I have a method in C# that finds a node with name node_name
in node list arg
, and returns the value of found node (assuming there's only one node with such name). If no such nodes are found, it should return an empty string.
public string get_nodes_value(XmlNodeList arg, string node_name)
{
foreach (XmlNode arg_node in arg)
{
if (!arg_node.HasChildNodes)
{
if (String.Compare(arg_node.ParentNode.Name, node_name) == 0)
{
return arg_node.Value;
}
}
else
{
get_nodes_value(arg_node.ChildNodes, node_name);
}
}
return "";
}
The code above always returns an empty string. What did I miss here?

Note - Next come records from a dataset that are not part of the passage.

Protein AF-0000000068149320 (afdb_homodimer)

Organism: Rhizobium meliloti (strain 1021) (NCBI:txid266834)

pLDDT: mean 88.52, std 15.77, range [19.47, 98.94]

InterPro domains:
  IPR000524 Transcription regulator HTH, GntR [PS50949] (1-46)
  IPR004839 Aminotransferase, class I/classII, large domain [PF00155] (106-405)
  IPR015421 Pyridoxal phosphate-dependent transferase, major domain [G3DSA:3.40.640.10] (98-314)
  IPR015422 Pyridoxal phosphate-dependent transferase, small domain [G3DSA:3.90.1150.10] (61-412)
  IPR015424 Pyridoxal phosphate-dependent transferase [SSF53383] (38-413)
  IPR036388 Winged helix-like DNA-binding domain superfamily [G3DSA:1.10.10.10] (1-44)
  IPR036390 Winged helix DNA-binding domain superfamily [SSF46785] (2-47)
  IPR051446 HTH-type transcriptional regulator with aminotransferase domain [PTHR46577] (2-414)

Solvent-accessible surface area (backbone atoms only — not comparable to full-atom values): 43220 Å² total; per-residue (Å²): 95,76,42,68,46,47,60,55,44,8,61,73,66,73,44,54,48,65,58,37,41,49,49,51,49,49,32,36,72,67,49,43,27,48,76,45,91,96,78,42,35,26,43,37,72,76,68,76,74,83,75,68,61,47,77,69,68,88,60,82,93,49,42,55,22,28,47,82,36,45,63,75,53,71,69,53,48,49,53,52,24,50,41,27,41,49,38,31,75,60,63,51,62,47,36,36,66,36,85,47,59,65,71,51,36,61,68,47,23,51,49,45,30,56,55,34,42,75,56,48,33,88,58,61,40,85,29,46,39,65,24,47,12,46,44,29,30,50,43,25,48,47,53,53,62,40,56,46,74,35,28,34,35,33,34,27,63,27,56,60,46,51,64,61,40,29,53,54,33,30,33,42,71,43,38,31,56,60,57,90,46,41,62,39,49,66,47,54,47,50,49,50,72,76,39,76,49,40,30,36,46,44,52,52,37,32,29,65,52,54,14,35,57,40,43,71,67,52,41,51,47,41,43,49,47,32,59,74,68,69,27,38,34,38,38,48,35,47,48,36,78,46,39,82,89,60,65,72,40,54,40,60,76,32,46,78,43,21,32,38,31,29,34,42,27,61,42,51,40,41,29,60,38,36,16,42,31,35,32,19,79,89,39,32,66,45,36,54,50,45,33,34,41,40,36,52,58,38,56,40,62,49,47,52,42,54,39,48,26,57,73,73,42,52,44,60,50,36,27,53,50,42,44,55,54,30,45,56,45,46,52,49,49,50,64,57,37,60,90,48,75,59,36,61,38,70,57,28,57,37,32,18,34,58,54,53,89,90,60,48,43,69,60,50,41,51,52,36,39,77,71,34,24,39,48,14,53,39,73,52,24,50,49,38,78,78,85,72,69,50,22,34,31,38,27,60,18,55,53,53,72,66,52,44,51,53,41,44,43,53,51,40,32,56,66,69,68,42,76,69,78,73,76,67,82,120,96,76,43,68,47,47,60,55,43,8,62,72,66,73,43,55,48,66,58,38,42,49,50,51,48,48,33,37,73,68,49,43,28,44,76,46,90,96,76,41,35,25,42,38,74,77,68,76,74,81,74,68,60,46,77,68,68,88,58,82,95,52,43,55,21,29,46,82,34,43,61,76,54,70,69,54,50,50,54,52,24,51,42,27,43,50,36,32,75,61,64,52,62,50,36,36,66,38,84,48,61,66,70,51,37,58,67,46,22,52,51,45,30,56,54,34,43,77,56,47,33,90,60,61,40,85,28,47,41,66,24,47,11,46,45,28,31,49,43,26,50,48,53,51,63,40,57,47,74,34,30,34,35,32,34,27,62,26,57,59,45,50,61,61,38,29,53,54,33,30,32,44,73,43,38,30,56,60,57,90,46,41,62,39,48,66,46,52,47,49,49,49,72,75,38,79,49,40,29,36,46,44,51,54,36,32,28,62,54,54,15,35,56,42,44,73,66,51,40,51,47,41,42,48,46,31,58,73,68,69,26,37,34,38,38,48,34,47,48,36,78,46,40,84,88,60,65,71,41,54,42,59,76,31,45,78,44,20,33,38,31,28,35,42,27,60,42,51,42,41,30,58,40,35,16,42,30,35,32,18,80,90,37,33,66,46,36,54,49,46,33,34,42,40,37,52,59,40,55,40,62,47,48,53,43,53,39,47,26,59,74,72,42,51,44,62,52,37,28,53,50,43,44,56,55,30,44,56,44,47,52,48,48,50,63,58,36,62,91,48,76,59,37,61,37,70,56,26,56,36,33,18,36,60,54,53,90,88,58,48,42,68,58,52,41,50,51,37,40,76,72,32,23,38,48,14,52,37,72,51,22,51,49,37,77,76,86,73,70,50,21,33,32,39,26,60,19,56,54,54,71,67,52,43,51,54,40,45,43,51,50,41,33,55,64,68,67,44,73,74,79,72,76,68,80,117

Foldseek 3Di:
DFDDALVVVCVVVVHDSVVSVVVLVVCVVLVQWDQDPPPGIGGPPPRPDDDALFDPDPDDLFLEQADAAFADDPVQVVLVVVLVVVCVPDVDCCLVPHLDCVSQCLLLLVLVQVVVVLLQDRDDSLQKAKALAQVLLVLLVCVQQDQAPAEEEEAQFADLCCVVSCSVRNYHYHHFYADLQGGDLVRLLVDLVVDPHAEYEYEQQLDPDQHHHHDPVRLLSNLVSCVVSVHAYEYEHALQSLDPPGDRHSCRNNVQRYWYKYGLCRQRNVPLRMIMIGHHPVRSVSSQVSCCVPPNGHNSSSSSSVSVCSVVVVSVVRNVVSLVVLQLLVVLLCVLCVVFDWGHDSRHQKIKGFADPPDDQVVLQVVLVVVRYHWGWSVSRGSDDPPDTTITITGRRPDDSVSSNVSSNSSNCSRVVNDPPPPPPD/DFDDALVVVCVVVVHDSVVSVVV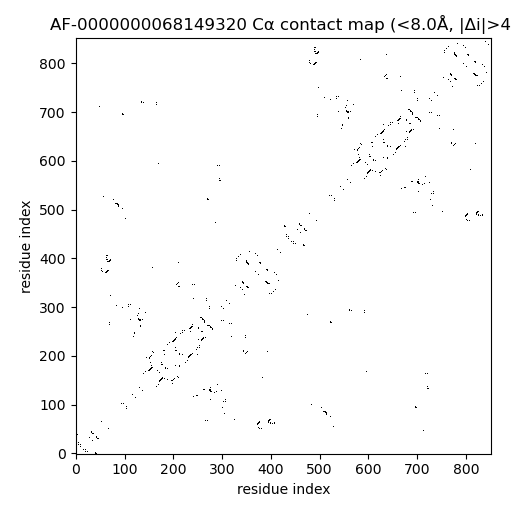LVVCVVLVQWDQDPPPGIGGPPPRDDDDALFDPDPDDLFLEQADAAFADDPVQVVLVVVLVVVCVPDVDCCLVPPLDCVSQCLLLLVLVQVVVVLLVDRDDSLQKAKALAQVLLVLLVCVQQAQAPAEEEEAQFADLCCVVSCSVRNYHYHHFYADLQGGDLVRLLVVLVVDPHAEYEYEQQLDPFQHHHHDPVRLLSNLVSCVVSVHAYEYEHALQSLDPPGDRHSCNNNVQRYWYKYGLCRQANVPLRMIMTGHHPVRSVSSQVSCCVPPNGHNSSSSSSVSVCSVVVVSVVRNVVSLVVLQLLVVLLCVLCVVFDWGHDSRHQKIKGFADPPDDQVVLQVVLVVVRYHWGWSVSRGSDDPPDTTIIITGRRPDDSVSSNVSSNSSNCSRVVNDPPPPPPD

Structure (mmCIF, N/CA/C/O backbone):
data_AF-0000000068149320-model_v1
#
loop_
_entity.id
_entity.type
_entity.pdbx_description
1 polymer 'Aspartate transaminase'
#
loop_
_atom_site.group_PDB
_atom_site.id
_atom_site.type_symbol
_atom_site.label_atom_id
_atom_site.label_alt_id
_atom_site.label_comp_id
_atom_site.label_asym_id
_atom_site.label_entity_id
_atom_site.label_seq_id
_atom_site.pdbx_PDB_ins_code
_atom_site.Cartn_x
_atom_site.Cartn_y
_atom_site.Cartn_z
_atom_site.occupancy
_atom_site.B_iso_or_equiv
_atom_site.auth_seq_id
_atom_site.auth_comp_id
_atom_site.auth_asym_id
_atom_site.auth_atom_id
_atom_site.pdbx_PDB_model_num
ATOM 1 N N . MET A 1 1 ? 30.062 4.324 -18.672 1 56.34 1 MET A N 1
ATOM 2 C CA . MET A 1 1 ? 31.484 4.652 -18.547 1 56.34 1 MET A CA 1
ATOM 3 C C . MET A 1 1 ? 32.312 3.404 -18.25 1 56.34 1 MET A C 1
ATOM 5 O O . MET A 1 1 ? 31.891 2.566 -17.438 1 56.34 1 MET A O 1
ATOM 9 N N . ARG A 1 2 ? 33.344 3.232 -19 1 62.03 2 ARG A N 1
ATOM 10 C CA . ARG A 1 2 ? 34.25 2.094 -18.828 1 62.03 2 ARG A CA 1
ATOM 11 C C . ARG A 1 2 ? 35.188 2.303 -17.656 1 62.03 2 ARG A C 1
ATOM 13 O O . ARG A 1 2 ? 35.844 3.35 -17.547 1 62.03 2 ARG A O 1
ATOM 20 N N . LEU A 1 3 ? 34.906 1.386 -16.719 1 66.44 3 LEU A N 1
ATOM 21 C CA . LEU A 1 3 ? 35.844 1.455 -15.602 1 66.44 3 LEU A CA 1
ATOM 22 C C . LEU A 1 3 ? 37.219 0.941 -16.016 1 66.44 3 LEU A C 1
ATOM 24 O O . LEU A 1 3 ? 37.344 0.091 -16.906 1 66.44 3 LEU A O 1
ATOM 28 N N . PRO A 1 4 ? 38.219 1.479 -15.43 1 72.06 4 PRO A N 1
ATOM 29 C CA . PRO A 1 4 ? 39.562 0.974 -15.719 1 72.06 4 PRO A CA 1
ATOM 30 C C . PRO A 1 4 ? 39.719 -0.515 -15.414 1 72.06 4 PRO A C 1
ATOM 32 O O . PRO A 1 4 ? 38.906 -1.077 -14.656 1 72.06 4 PRO A O 1
ATOM 35 N N . THR A 1 5 ? 40.531 -1.258 -16.125 1 71.88 5 THR A N 1
ATOM 36 C CA . THR A 1 5 ? 40.812 -2.66 -15.836 1 71.88 5 THR A CA 1
ATOM 37 C C . THR A 1 5 ? 41.25 -2.842 -14.383 1 71.88 5 THR A C 1
ATOM 39 O O . THR A 1 5 ? 41.688 -1.893 -13.742 1 71.88 5 THR A O 1
ATOM 42 N N . HIS A 1 6 ? 40.938 -3.943 -13.82 1 71.69 6 HIS A N 1
ATOM 43 C CA . HIS A 1 6 ? 41.281 -4.25 -12.438 1 71.69 6 HIS A CA 1
ATOM 44 C C . HIS A 1 6 ? 42.75 -3.859 -12.148 1 71.69 6 HIS A C 1
ATOM 46 O O . HIS A 1 6 ? 43.031 -3.262 -11.109 1 71.69 6 HIS A O 1
ATOM 52 N N . ARG A 1 7 ? 43.594 -4.238 -13.039 1 70.75 7 ARG A N 1
ATOM 53 C CA . ARG A 1 7 ? 45.031 -3.973 -12.859 1 70.75 7 ARG A CA 1
ATOM 54 C C . ARG A 1 7 ? 45.312 -2.477 -12.891 1 70.75 7 ARG A C 1
ATOM 56 O O . ARG A 1 7 ? 46.094 -1.969 -12.078 1 70.75 7 ARG A O 1
ATOM 63 N N . LYS A 1 8 ? 44.719 -1.852 -13.812 1 75.25 8 LYS A N 1
ATOM 64 C CA . LYS A 1 8 ? 44.969 -0.417 -13.914 1 75.25 8 LYS A CA 1
ATOM 65 C C . LYS A 1 8 ? 44.438 0.324 -12.688 1 75.25 8 LYS A C 1
ATOM 67 O O . LYS A 1 8 ? 45.094 1.22 -12.164 1 75.25 8 LYS A O 1
ATOM 72 N N . LEU A 1 9 ? 43.219 -0.062 -12.305 1 73.5 9 LEU A N 1
ATOM 73 C CA . LEU A 1 9 ? 42.656 0.592 -11.133 1 73.5 9 LEU A CA 1
ATOM 74 C C . LEU A 1 9 ? 43.469 0.266 -9.883 1 73.5 9 LEU A C 1
ATOM 76 O O . LEU A 1 9 ? 43.656 1.128 -9.023 1 73.5 9 LEU A O 1
ATOM 80 N N . ALA A 1 10 ? 43.875 -0.867 -9.805 1 70.19 10 ALA A N 1
ATOM 81 C CA . ALA A 1 10 ? 44.781 -1.251 -8.719 1 70.19 10 ALA A CA 1
ATOM 82 C C . ALA A 1 10 ? 46.031 -0.395 -8.711 1 70.19 10 ALA A C 1
ATOM 84 O O . ALA A 1 10 ? 46.469 0.062 -7.66 1 70.19 10 ALA A O 1
ATOM 85 N N . ASP A 1 11 ? 46.531 -0.247 -9.836 1 72.25 11 ASP A N 1
ATOM 86 C CA . ASP A 1 11 ? 47.75 0.573 -9.977 1 72.25 11 ASP A CA 1
ATOM 87 C C . ASP A 1 11 ? 47.438 2.031 -9.633 1 72.25 11 ASP A C 1
ATOM 89 O O . ASP A 1 11 ? 48.25 2.686 -8.953 1 72.25 11 ASP A O 1
ATOM 93 N N . ASP A 1 12 ? 46.312 2.463 -10.047 1 71.88 12 ASP A N 1
ATOM 94 C CA . ASP A 1 12 ? 45.969 3.865 -9.836 1 71.88 12 ASP A CA 1
ATOM 95 C C . ASP A 1 12 ? 45.688 4.145 -8.359 1 71.88 12 ASP A C 1
ATOM 97 O O . ASP A 1 12 ? 46 5.219 -7.852 1 71.88 12 ASP A O 1
ATOM 101 N N . LEU A 1 13 ? 45.188 3.158 -7.77 1 70.38 13 LEU A N 1
ATOM 102 C CA . LEU A 1 13 ? 44.75 3.369 -6.395 1 70.38 13 LEU A CA 1
ATOM 103 C C . LEU A 1 13 ? 45.719 2.758 -5.41 1 70.38 13 LEU A C 1
ATOM 105 O O . LEU A 1 13 ? 45.531 2.818 -4.195 1 70.38 13 LEU A O 1
ATOM 109 N N . LYS A 1 14 ? 46.812 2.188 -6.016 1 74.25 14 LYS A N 1
ATOM 110 C CA . LYS A 1 14 ? 47.875 1.529 -5.238 1 74.25 14 LYS A CA 1
ATOM 111 C C . LYS A 1 14 ? 47.281 0.497 -4.285 1 74.25 14 LYS A C 1
ATOM 113 O O . LYS A 1 14 ? 47.625 0.468 -3.102 1 74.25 14 LYS A O 1
ATOM 118 N N . LEU A 1 15 ? 46.312 -0.214 -4.805 1 69.44 15 LEU A N 1
ATOM 119 C CA . LEU A 1 15 ? 45.719 -1.354 -4.113 1 69.44 15 LEU A CA 1
ATOM 120 C C . LEU A 1 15 ? 46.094 -2.66 -4.809 1 69.44 15 LEU A C 1
ATOM 122 O O . LEU A 1 15 ? 46.562 -2.652 -5.949 1 69.44 15 LEU A O 1
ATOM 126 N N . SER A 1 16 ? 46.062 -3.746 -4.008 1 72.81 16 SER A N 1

Whichever recursive invocation finds your node will return it, but unless it's the top-level that value just gets ignored. You probably meant to do something like:
else
{
string value = get_nodes_value(arg_node.ChildNodes, node_name);
if (value != "")
return value;
}
Well, you're ignoring the return value of the recursive call in the else
block. Did you mean to return from there in some cases? My guess is you want something like this (fixing a few convention oddities at the same time):
public string GetNodeValue(XmlNodeList list, string name)
{
foreach (XmlNode node in list)
{
if (!node.HasChildNodes)
{
if (node.ParentNode.Name == name)
{
return arg_node.Value;
}
}
else
{
// Only return if we've found something within this node's child list
string childValue = GetNodeValue(node.ChildNodes, name);
if (childValue != "")
{
return childValue;
}
}
}
return "";
}
The easiest way to find that out would be to step through the code while setting up "watches" on arg_node.ParentNode.Name
and node_name
and then you'll see which branches it'll end up in and you can find out why it didn't go where you thought it would go.